*** Material to process ***
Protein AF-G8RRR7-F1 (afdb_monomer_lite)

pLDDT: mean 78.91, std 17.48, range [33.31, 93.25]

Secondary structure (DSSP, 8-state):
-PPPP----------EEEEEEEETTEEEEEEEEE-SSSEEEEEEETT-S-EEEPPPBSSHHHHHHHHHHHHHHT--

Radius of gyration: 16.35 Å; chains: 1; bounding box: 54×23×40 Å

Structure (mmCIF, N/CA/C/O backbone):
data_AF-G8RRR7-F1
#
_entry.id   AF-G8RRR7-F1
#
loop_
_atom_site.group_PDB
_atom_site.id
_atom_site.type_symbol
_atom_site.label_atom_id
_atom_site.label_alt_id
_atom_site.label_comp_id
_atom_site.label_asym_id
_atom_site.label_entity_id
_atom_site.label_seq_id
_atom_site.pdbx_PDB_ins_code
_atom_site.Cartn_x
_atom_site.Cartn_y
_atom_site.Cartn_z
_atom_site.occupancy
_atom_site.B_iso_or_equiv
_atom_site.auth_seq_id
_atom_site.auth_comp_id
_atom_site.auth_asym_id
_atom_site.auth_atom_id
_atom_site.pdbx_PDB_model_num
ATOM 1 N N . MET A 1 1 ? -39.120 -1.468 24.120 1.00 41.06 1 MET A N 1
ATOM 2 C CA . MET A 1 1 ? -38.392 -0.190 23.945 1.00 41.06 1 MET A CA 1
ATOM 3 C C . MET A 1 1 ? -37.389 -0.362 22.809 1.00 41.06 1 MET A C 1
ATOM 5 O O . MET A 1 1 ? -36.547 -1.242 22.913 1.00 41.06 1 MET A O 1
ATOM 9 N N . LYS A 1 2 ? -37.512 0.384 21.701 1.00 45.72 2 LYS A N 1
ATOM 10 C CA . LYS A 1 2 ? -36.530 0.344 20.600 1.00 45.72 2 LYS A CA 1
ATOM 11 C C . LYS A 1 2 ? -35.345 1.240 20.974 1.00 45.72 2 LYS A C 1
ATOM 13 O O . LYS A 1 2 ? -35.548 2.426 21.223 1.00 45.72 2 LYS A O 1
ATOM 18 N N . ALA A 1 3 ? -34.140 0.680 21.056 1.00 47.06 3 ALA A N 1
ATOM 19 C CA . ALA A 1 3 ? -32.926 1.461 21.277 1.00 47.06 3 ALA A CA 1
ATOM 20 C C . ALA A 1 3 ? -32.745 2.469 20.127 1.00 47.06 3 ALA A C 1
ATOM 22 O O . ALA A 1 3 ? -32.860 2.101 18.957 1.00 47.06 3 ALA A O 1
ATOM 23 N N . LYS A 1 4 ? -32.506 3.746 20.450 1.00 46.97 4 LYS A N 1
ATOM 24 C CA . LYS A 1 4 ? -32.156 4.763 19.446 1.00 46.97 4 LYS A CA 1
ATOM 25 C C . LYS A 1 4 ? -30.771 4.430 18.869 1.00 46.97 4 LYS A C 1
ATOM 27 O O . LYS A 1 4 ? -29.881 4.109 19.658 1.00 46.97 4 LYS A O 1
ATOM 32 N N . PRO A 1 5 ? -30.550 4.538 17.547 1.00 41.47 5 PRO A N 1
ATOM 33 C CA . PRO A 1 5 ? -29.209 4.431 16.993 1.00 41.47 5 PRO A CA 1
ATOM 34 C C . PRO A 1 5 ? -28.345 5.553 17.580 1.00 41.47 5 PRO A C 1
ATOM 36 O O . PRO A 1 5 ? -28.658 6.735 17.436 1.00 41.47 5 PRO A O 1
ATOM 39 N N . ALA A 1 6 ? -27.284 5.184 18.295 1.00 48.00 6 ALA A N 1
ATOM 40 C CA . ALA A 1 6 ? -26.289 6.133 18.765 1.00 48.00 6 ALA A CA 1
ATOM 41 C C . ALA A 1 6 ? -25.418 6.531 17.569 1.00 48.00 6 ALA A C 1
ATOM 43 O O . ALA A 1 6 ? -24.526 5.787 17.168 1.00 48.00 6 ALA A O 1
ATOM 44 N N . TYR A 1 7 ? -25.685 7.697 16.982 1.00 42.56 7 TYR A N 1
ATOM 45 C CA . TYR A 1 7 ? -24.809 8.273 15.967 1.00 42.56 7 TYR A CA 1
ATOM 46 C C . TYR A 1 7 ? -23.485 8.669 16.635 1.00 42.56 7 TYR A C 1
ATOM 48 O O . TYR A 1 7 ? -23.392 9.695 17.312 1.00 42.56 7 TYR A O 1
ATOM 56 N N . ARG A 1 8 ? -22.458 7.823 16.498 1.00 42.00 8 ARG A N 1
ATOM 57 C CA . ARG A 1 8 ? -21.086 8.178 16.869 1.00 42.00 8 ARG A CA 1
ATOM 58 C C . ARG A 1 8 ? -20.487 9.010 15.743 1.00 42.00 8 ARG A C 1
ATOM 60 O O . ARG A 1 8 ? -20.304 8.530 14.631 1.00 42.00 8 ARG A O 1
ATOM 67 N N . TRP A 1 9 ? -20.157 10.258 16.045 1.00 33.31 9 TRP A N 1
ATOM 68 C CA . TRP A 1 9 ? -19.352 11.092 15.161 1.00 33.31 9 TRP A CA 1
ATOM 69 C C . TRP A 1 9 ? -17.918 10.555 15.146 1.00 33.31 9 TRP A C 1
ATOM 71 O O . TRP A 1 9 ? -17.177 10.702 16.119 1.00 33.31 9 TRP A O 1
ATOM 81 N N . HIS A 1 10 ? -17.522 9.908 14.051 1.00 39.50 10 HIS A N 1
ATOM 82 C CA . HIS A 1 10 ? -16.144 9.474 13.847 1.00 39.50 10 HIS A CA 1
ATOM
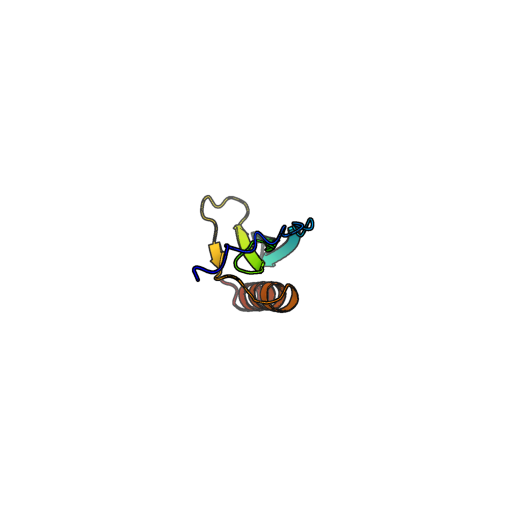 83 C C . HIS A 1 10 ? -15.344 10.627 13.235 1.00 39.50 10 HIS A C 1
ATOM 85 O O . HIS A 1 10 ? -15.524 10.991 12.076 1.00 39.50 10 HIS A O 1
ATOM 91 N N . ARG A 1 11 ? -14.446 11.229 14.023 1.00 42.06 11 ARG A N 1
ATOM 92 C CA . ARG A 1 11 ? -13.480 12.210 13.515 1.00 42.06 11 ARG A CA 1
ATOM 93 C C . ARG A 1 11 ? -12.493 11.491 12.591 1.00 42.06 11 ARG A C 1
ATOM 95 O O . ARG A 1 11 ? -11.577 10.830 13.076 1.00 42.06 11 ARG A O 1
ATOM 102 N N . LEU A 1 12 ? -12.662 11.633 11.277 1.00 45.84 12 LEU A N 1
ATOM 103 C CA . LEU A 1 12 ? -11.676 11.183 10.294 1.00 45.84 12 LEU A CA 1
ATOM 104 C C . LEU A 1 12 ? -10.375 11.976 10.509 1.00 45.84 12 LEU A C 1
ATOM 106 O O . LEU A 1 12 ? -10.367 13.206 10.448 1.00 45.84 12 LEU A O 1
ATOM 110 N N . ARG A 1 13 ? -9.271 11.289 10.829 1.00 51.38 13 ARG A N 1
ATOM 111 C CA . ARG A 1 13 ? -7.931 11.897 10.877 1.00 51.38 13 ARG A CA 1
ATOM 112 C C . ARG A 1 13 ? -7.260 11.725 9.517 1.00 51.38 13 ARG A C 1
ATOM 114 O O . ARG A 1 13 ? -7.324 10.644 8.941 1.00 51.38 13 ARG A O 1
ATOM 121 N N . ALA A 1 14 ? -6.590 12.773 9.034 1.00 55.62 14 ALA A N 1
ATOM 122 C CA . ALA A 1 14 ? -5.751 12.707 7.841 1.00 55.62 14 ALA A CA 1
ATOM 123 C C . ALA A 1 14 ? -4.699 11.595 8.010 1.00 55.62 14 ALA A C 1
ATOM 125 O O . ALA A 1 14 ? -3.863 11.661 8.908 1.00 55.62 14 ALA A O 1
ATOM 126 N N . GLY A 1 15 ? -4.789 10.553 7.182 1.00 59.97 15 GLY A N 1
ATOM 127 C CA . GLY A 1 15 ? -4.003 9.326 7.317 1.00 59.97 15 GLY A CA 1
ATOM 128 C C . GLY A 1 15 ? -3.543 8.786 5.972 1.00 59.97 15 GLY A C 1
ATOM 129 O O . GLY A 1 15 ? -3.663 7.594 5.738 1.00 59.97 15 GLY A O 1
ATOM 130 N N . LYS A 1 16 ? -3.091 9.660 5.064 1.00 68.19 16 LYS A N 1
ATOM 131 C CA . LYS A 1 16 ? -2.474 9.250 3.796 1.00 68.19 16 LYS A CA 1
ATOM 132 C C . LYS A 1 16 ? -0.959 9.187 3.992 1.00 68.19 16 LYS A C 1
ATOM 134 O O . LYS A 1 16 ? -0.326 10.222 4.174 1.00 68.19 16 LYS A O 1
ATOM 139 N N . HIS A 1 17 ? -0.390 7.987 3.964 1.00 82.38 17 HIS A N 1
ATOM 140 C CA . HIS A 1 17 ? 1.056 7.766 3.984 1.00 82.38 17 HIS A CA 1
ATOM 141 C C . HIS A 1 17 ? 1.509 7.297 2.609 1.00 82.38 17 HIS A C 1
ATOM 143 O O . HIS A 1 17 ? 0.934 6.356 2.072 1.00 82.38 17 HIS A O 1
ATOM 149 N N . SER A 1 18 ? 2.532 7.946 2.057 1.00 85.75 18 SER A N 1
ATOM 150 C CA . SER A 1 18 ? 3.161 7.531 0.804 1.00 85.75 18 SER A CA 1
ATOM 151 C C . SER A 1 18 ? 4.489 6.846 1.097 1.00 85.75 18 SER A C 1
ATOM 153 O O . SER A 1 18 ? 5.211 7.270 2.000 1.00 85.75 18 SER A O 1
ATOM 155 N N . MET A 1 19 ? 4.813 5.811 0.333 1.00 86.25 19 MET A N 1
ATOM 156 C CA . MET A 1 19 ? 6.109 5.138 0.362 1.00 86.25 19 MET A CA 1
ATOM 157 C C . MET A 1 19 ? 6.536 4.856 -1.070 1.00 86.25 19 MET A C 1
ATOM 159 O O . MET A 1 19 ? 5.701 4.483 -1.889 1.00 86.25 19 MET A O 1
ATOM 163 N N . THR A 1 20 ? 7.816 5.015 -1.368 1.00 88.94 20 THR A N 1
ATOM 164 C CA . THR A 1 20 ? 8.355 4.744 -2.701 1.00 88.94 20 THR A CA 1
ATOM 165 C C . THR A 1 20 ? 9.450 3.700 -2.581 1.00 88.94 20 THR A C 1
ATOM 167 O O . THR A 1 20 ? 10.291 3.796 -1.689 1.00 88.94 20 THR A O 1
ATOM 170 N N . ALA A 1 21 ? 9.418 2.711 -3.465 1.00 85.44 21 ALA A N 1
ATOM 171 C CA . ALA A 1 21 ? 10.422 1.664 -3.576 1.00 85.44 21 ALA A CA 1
***
Work instruction: What you return must be the lines above that run from the line with "ATOM 102 N N" to the line with "ATOM 111 C CA", inclusive, each copied exactly.

Completed task:
ATOM 102 N N . LEU A 1 12 ? -12.662 11.633 11.277 1.00 45.84 12 LEU A N 1
ATOM 103 C CA . LEU A 1 12 ? -11.676 11.183 10.294 1.00 45.84 12 LEU A CA 1
ATOM 104 C C . LEU A 1 12 ? -10.375 11.976 10.509 1.00 45.84 12 LEU A C 1
ATOM 106 O O . LEU A 1 12 ? -10.367 13.206 10.448 1.00 45.84 12 LEU A O 1
ATOM 110 N N . ARG A 1 13 ? -9.271 11.289 10.829 1.00 51.38 13 ARG A N 1
ATOM 111 C CA . ARG A 1 13 ? -7.931 11.897 10.877 1.00 51.38 13 ARG A CA 1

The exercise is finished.